Records shown:
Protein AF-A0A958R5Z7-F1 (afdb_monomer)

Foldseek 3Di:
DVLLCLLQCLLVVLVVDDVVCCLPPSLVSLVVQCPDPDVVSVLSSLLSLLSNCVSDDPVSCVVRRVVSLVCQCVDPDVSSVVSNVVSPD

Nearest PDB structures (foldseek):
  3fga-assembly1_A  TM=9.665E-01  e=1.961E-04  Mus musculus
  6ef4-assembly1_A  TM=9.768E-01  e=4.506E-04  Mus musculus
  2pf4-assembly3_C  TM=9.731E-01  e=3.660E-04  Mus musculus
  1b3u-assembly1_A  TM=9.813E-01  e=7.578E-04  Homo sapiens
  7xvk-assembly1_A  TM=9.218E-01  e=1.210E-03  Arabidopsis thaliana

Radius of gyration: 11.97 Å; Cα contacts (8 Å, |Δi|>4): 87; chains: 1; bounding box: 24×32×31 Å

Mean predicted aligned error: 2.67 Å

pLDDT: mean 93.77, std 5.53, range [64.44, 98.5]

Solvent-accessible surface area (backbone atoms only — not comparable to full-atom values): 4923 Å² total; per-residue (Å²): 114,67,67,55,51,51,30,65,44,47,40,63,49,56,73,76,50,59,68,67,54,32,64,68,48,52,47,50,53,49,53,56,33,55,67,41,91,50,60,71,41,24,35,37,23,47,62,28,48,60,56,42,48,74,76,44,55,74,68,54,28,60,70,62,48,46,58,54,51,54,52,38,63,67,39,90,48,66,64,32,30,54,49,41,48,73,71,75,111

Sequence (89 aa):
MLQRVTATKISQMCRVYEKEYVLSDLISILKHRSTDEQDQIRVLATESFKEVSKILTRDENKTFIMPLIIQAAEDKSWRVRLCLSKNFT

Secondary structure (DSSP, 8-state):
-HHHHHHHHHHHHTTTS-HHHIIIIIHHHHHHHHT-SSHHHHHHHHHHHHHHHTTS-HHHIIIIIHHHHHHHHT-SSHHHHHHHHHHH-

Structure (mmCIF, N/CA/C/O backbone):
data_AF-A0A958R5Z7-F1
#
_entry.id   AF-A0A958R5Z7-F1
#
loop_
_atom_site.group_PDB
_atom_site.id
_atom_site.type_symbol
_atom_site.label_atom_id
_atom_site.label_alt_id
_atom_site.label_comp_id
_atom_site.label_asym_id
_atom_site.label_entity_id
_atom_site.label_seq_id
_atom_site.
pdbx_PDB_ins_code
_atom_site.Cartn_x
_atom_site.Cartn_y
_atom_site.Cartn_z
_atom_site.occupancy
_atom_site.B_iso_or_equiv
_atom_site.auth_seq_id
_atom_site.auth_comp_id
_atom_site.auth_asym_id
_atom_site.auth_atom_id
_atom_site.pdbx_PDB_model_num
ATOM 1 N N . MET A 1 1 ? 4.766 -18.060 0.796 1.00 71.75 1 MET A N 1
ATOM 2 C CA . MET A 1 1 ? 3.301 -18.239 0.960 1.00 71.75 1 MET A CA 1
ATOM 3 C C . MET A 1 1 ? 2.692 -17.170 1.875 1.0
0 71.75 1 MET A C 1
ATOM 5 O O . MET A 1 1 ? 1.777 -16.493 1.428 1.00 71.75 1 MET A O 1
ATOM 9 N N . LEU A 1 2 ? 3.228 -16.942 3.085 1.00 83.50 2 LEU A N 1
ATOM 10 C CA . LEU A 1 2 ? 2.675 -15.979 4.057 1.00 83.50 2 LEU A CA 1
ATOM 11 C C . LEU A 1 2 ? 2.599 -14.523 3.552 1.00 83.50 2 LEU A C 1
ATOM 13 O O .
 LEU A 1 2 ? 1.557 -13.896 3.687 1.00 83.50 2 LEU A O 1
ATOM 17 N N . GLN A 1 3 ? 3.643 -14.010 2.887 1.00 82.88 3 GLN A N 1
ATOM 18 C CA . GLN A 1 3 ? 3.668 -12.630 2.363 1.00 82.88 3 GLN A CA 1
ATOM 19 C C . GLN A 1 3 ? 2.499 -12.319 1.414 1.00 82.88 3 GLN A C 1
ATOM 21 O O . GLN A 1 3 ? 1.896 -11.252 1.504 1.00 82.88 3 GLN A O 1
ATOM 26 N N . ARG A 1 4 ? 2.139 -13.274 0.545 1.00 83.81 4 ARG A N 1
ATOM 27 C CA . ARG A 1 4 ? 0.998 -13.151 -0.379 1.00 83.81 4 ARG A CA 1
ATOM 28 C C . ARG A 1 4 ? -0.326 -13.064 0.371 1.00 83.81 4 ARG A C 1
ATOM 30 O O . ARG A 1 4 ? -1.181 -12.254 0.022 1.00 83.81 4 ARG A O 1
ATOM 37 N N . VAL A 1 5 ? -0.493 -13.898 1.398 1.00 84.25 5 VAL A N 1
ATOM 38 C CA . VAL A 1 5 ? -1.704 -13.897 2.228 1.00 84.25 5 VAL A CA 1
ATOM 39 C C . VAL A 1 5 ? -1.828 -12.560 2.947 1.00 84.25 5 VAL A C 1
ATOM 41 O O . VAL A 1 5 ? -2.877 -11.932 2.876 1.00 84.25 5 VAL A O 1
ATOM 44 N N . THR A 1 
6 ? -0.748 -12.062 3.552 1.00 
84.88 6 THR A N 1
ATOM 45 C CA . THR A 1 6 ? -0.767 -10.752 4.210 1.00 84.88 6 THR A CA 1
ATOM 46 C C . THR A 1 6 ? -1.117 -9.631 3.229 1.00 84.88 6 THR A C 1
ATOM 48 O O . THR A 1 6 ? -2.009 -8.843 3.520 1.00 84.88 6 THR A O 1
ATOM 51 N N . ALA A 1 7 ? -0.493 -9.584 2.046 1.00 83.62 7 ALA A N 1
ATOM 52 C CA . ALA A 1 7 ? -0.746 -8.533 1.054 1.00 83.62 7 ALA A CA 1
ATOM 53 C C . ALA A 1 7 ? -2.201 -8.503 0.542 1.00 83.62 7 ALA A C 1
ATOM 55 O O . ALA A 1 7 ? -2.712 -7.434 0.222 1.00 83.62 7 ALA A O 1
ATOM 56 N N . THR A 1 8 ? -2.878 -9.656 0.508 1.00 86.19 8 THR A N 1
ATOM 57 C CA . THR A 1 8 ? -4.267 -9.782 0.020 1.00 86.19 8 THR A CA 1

About this exercise:
Your reply should repeat the entries above in full, with every character intact.

Worked solution:
Protein AF-A0A958R5Z7-F1 (afdb_monomer)

Foldseek 3Di:
DVLLCLLQCLLVVLVVDDVVCCLPPSLVSLVVQCPDPDVVSVLSSLLSLLSNCVSDDPVSCVVRRVVSLVCQCVDPDVSSVVSNVVSPD

Nearest PDB structures (foldseek):
  3fga-assembly1_A  TM=9.665E-01  e=1.961E-04  Mus musculus
  6ef4-assembly1_A  TM=9.768E-01  e=4.506E-04  Mus musculus
  2pf4-assembly3_C  TM=9.731E-01  e=3.660E-04  Mus musculus
  1b3u-assembly1_A  TM=9.813E-01  e=7.578E-04  Homo sapiens
  7xvk-assembly1_A  TM=9.218E-01  e=1.210E-03  Arabidopsis thaliana

Radius of gyration: 11.97 Å; Cα contacts (8 Å, |Δi|>4): 87; chains: 1; bounding box: 24×32×31 Å

Mean predicted aligned error: 2.67 Å

pLDDT: mean 93.77, std 5.53, range [64.44, 98.5]

Solvent-accessible surface area (backbone atoms only — not comparable to full-atom values): 4923 Å² total; per-residue (Å²): 114,67,67,55,51,51,30,65,44,47,40,63,49,56,73,76,50,59,68,67,54,32,64,68,48,52,47,50,53,49,53,56,33,55,67,41,91,50,60,71,41,24,35,37,23,47,62,28,48,60,56,42,48,74,76,44,55,74,68,54,28,60,70,62,48,46,58,54,51,54,52,38,63,67,39,90,48,66,64,32,30,54,49,41,48,73,71,75,111

Sequence (89 aa):
MLQRVTATKISQMCRVYEKEYVLSDLISILKHRSTDEQDQIRVLATESFKEVSKILTRDENKTFIMPLIIQAAEDKSWRVRLCLSKNFT

Secondary structure (DSSP, 8-state):
-HHHHHHHHHHHHTTTS-HHHIIIIIHHHHHHHHT-SSHHHHHHHHHHHHHHHTTS-HHHIIIIIHHHHHHHHT-SSHHHHHHHHHHH-

Structure (mmCIF, N/CA/C/O backbone):
data_AF-A0A958R5Z7-F1
#
_entry.id   AF-A0A958R5Z7-F1
#
loop_
_atom_site.group_PDB
_atom_site.id
_atom_site.type_symbol
_atom_site.label_atom_id
_atom_site.label_alt_id
_atom_site.label_comp_id
_atom_site.label_asym_id
_atom_site.label_entity_id
_atom_site.label_seq_id
_atom_site.
pdbx_PDB_ins_code
_atom_site.Cartn_x
_atom_site.Cartn_y
_atom_site.Cartn_z
_atom_site.occupancy
_atom_site.B_iso_or_equiv
_atom_site.auth_seq_id
_atom_site.auth_comp_id
_atom_site.auth_asym_id
_atom_site.auth_atom_id
_atom_site.pdbx_PDB_model_num
ATOM 1 N N . MET A 1 1 ? 4.766 -18.060 0.796 1.00 71.75 1 MET A N 1
ATOM 2 C CA . MET A 1 1 ? 3.301 -18.239 0.960 1.00 71.75 1 MET A CA 1
ATOM 3 C C . MET A 1 1 ? 2.692 -17.170 1.875 1.0
0 71.75 1 MET A C 1
ATOM 5 O O . MET A 1 1 ? 1.777 -16.493 1.428 1.00 71.75 1 MET A O 1
ATOM 9 N N . LEU A 1 2 ? 3.228 -16.942 3.085 1.00 83.50 2 LEU A N 1
ATOM 10 C CA . LEU A 1 2 ? 2.675 -15.979 4.057 1.00 83.50 2 LEU A CA 1
ATOM 11 C C . LEU A 1 2 ? 2.599 -14.523 3.552 1.00 83.50 2 LEU A C 1
ATOM 13 O O .
 LEU A 1 2 ? 1.557 -13.896 3.687 1.00 83.50 2 LEU A O 1
ATOM 17 N N . GLN A 1 3 ? 3.643 -14.010 2.887 1.00 82.88 3 GLN A N 1
ATOM 18 C CA . GLN A 1 3 ? 3.668 -12.630 2.363 1.00 82.88 3 GLN A CA 1
ATOM 19 C C . GLN A 1 3 ? 2.499 -12.319 1.414 1.00 82.88 3 GLN A C 1
ATOM 21 O O . GLN A 1 3 ? 1.896 -11.252 1.504 1.00 82.88 3 GLN A O 1
ATOM 26 N N . ARG A 1 4 ? 2.139 -13.274 0.545 1.00 83.81 4 ARG A N 1
ATOM 27 C CA . ARG A 1 4 ? 0.998 -13.151 -0.379 1.00 83.81 4 ARG A CA 1
ATOM 28 C C . ARG A 1 4 ? -0.326 -13.064 0.371 1.00 83.81 4 ARG A C 1
ATOM 30 O O . ARG A 1 4 ? -1.181 -12.254 0.022 1.00 83.81 4 ARG A O 1
ATOM 37 N N . VAL A 1 5 ? -0.493 -13.898 1.398 1.00 84.25 5 VAL A N 1
ATOM 38 C CA . VAL A 1 5 ? -1.704 -13.897 2.228 1.00 84.25 5 VAL A CA 1
ATOM 39 C C . VAL A 1 5 ? -1.828 -12.560 2.947 1.00 84.25 5 VAL A C 1
ATOM 41 O O . VAL A 1 5 ? -2.877 -11.932 2.876 1.00 84.25 5 VAL A O 1
ATOM 44 N N . THR A 1 
6 ? -0.748 -12.062 3.552 1.00 
84.88 6 THR A N 1
ATOM 45 C CA . THR A 1 6 ? -0.767 -10.752 4.210 1.00 84.88 6 THR A CA 1
ATOM 46 C C . THR A 1 6 ? -1.117 -9.631 3.229 1.00 84.88 6 THR A C 1
ATOM 48 O O . THR A 1 6 ? -2.009 -8.843 3.520 1.00 84.88 6 THR A O 1
ATOM 51 N N . ALA A 1 7 ? -0.493 -9.584 2.046 1.00 83.62 7 ALA A N 1
ATOM 52 C CA . ALA A 1 7 ? -0.746 -8.533 1.054 1.00 83.62 7 ALA A CA 1
ATOM 53 C C . ALA A 1 7 ? -2.201 -8.503 0.542 1.00 83.62 7 ALA A C 1
ATOM 55 O O . ALA A 1 7 ? -2.712 -7.434 0.222 1.00 83.62 7 ALA A O 1
ATOM 56 N N . THR A 1 8 ? -2.878 -9.656 0.508 1.00 86.19 8 THR A N 1
ATOM 57 C CA . THR A 1 8 ? -4.267 -9.782 0.020 1.00 86.19 8 THR A CA 1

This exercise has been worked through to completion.